BHP Billiton (BHP) poised to take $1 billion stake in Potash Corp. (T.POT): Scotia Capital

Peter Kennedy Peter Kennedy, Stockhouse
0 Comments| April 16, 2014

Speculation is heating up that BHP Billiton Ltd. (NYSE: BHP, Stock Forum) may take another run at Potash Corp. (TSX: T.POT, Stock Forum) (NYSE: POT, Stock Forum), a move that may be driven by the development of the world’s largest potash mine in Saskatchewan, a new report says.

One scenario being mentioned is the possibility that BHP could take a 3% equity stake in Potash Corp., the world’s leading producer, for about $1 billion. (more about that later).

Four years ago, BHP Billiton withdrew a $38.6 billion takeover bid for Potash Corp. after the Canadian government ruled that a takeover would not offer a “net benefit” to Canada, a key test that was required under the Investment Canada Act.

However, one of the reasons cited for a possible new bid is the shifting landscape in Saskatchewan, where BHP is moving ahead with construction of the Jansen project.

BHP says Jansen is in the feasibility stage and has the potential to be both the world’s premier potash mine and a platform for a significant and scalable potash business for BHP Billiton.

In a research note, analysts at Scotia Capital said BHP is seeking a partner for the 10 million-tonne Jansen project to potentially sell down 40%. “We think Potash is an optimal candidate to partner BHP at Jansen. Mosaic Co. (NYSE: MOS, Stock Forum) is also interesting.’’

Scotia says a Jansen joint venture with Potash would offer BHP several benefits, including:
  • A well-capitalized Canadian partner.
  • Potash mine experience.
  • Market and customer experience.
  • Strong influence with the Saskatchewan government
  • A clearer path to BHP to eventually becoming the world’s number one in potash within a decade, assuming a Potash Corp payment for its Jansen stake instead of cash.

Scotia says a Jansen joint venture with BHP would offer Potash Corp. several benefits, including:
  • The elimination of the Jansen overhang, through a mutual agreement to defer the capacity until it is needed;
  • Conceptually higher realized prices across Potash’s entire system, including its equity interests;
  • Shareholder value creation through the use of Jansen capital expendituresto minimize Potash taxes and/or royalties.

“Some shareholders will correctly criticize such a thesis by pointing out that Potash Corp. has spent billions on temporarily unnecessary capacity, and, therefore, spending on Jansen would be “more of the same,’ or possibly even a ransom payment to BHP,’’ said Scotia analyst Ben Isaacson.

“While both points are fair, if long-term value creation is what we seek, then transferring Jansen into Potash Corp.’s managed hands could be in the best interests of committed Potash Corp shareholders,’’ he said.

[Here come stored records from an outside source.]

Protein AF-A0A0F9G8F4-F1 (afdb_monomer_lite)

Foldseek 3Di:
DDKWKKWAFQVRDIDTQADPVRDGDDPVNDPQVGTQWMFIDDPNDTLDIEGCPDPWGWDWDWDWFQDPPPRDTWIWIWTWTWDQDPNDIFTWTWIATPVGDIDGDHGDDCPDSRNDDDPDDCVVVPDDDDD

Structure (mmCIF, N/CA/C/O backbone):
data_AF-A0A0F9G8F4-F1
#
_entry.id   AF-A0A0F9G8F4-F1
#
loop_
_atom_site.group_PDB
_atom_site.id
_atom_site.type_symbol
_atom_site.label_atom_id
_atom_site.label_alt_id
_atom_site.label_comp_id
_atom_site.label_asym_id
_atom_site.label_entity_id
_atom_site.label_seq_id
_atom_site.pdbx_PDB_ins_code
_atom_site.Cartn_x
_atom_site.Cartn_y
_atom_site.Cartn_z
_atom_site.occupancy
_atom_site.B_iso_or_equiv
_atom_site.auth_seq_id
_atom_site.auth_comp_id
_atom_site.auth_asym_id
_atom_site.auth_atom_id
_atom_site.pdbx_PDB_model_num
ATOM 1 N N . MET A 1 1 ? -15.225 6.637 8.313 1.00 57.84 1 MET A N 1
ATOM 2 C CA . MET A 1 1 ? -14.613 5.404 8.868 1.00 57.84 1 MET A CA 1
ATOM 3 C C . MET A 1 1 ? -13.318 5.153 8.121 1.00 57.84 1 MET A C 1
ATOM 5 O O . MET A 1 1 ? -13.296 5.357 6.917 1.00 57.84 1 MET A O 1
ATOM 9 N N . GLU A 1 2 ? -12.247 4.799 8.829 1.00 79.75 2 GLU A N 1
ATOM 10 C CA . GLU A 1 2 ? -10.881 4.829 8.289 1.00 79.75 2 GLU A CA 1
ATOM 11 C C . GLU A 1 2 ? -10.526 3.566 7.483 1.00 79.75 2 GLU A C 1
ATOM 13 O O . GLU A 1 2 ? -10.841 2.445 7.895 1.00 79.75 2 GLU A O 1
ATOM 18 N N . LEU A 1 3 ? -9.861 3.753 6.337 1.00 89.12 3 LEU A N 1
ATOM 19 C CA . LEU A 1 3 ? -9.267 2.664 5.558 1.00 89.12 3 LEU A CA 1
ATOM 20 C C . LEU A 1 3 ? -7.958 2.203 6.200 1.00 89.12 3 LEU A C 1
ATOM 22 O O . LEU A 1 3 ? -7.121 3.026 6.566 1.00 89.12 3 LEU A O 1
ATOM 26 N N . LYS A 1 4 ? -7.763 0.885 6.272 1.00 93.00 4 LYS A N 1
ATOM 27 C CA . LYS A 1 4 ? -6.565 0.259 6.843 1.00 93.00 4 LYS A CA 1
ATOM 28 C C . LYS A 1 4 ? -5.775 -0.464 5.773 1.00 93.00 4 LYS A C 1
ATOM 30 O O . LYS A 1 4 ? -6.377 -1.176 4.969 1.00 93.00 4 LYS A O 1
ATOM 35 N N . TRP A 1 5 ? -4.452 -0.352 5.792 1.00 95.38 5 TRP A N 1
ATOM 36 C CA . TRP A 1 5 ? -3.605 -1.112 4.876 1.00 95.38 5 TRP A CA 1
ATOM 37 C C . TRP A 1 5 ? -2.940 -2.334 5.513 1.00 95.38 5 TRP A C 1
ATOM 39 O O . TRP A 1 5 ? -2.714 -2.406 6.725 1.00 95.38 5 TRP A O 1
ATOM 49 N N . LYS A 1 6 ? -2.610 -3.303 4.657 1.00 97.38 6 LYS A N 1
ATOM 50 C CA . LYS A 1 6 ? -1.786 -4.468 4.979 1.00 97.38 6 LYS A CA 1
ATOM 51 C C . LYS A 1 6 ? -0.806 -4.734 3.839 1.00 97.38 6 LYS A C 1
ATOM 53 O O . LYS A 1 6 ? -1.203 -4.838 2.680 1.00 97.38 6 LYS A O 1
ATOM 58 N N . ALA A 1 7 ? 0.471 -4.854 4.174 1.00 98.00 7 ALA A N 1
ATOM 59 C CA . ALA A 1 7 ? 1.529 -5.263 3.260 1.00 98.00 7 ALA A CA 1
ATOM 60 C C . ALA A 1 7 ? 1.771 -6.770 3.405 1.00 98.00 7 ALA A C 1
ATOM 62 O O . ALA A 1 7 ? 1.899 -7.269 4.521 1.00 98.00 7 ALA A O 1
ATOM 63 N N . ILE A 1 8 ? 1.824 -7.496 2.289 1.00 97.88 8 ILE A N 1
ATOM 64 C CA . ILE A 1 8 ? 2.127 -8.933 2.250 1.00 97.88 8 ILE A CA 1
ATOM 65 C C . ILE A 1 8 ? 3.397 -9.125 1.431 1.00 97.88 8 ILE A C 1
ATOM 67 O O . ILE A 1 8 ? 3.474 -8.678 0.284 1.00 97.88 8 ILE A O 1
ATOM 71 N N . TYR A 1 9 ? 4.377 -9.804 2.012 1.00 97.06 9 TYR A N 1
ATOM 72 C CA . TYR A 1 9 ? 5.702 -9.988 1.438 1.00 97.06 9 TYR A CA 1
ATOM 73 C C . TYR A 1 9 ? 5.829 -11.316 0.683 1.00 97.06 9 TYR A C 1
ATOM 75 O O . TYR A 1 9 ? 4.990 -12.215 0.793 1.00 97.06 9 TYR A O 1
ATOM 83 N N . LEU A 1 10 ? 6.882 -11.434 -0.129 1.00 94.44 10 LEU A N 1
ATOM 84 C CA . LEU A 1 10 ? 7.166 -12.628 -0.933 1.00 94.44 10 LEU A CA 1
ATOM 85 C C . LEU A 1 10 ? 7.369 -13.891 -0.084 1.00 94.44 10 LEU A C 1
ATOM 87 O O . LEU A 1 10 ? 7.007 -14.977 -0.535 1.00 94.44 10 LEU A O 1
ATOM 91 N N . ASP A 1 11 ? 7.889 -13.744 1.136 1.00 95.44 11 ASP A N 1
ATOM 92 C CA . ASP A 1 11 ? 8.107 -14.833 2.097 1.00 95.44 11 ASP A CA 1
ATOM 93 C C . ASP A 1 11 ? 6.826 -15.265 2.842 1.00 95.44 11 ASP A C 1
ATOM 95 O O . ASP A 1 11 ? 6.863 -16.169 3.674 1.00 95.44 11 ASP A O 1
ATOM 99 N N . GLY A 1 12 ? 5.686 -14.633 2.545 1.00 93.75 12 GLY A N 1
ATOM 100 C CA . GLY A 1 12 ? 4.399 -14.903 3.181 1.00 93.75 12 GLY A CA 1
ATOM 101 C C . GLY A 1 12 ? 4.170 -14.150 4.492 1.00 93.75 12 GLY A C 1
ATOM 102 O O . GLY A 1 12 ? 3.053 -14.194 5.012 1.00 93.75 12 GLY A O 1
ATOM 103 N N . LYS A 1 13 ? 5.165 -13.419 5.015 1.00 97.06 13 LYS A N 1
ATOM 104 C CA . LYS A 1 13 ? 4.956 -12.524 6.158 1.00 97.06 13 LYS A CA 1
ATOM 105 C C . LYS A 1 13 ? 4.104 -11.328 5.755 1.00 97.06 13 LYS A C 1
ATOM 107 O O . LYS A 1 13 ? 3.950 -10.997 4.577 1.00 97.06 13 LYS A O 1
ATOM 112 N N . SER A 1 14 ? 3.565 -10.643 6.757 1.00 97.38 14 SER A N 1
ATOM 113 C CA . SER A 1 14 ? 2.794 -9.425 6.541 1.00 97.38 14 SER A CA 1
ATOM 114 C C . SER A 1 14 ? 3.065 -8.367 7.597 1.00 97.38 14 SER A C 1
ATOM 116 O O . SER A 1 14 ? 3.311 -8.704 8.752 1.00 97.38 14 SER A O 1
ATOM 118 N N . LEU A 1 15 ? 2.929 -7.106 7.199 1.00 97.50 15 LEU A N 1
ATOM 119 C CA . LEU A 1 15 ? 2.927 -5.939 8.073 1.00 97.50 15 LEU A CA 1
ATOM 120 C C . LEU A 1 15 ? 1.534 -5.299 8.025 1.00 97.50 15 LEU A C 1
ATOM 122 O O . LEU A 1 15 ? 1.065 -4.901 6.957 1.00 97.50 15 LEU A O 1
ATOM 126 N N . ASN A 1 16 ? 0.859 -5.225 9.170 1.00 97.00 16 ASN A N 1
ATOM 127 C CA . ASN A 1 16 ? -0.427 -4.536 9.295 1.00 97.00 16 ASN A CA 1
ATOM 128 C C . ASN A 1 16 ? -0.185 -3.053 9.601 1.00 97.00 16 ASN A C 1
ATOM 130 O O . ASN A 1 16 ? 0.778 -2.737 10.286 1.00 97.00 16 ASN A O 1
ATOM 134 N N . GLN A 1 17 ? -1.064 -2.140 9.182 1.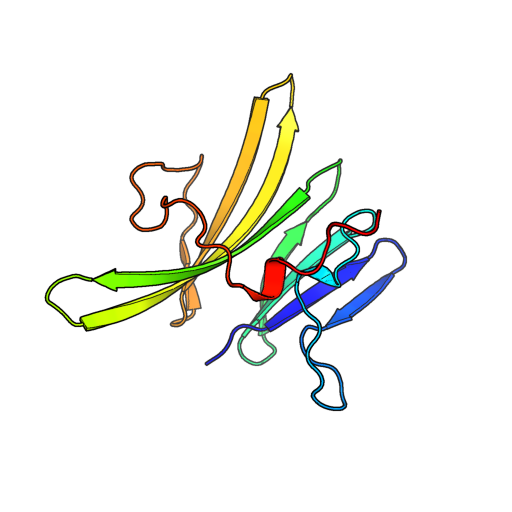00 95.75 17 GLN A N 1
ATOM 135 C CA . GLN A 1 17 ? -0.957 -0.734 9.598 1.00 95.75 17 GLN A CA 1
ATOM 136 C C . GLN A 1 17 ? -1.051 -0.564 11.122 1.00 95.75 17 GLN A C 1
ATOM 138 O O . GLN A 1 17 ? -0.322 0.234 11.697 1.00 95.75 17 GLN A O 1
ATOM 143 N N . TYR A 1 18 ? -1.942 -1.323 11.765 1.00 94.94 18 TYR A N 1
ATOM 144 C CA . TYR A 1 18 ? -2.140 -1.312 13.213 1.00 94.94 18 TYR A CA 1
ATOM 145 C C . TYR A 1 18 ? -1.759 -2.676 13.778 1.00 94.94 18 TYR A C 1
ATOM 147 O O . TYR A 1 18 ? -2.268 -3.702 13.315 1.00 94.94 18 TYR A O 1
ATOM 155 N N . ASN A 1 19 ? -0.880 -2.677 14.772 1.00 92.69 19 ASN A N 1
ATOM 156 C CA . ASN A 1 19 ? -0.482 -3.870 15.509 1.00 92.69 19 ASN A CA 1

Isaacson went on to say that to compensate BHP for (1) the interest in the $2 billion already spent on Jansen, and (2) the agreement to defer Jansen’s tonnes until they are actually needed, he thinks Potash Corp would need to give BHP an equity interest in Potash Corp. Why?

Icaacson said that if BHP were to agree to defer Jansen, he believes it would want to participate in any recovery of the potash market. If we take 40% of the $2 billion spent, and generously add a premium, Potash Corp. could give BHP a 3% equity stake in the company – for about $1 billion.

“Some could argue that BHP holding a 3% stake in Potash Corp would prevent other acquirers from making a move,’’ the Scotia analyst wrote. “We don’t think this would be the case for such a small position.’’

According to Scotia, the alternative could be that BHP partners with the Chinese or India, leaving former Soviet Union producers to move aggressively into all other regions of the world, and potentially destroying Canpotex market share. 

Canpotex is the global marketing arm for Saskatchewan potash production, and is owned by the Mosiac Co., Agrium Inc. (TSX: T.AGU, Stock Forum), and Potash Corp.

Potash Corp. shares were up 0.43% to $38.46 Wednesday, leaving a market cap of $32.8 billion, based on 856.6 million shares outstanding. The 52-week range is $45.13 and $29.67.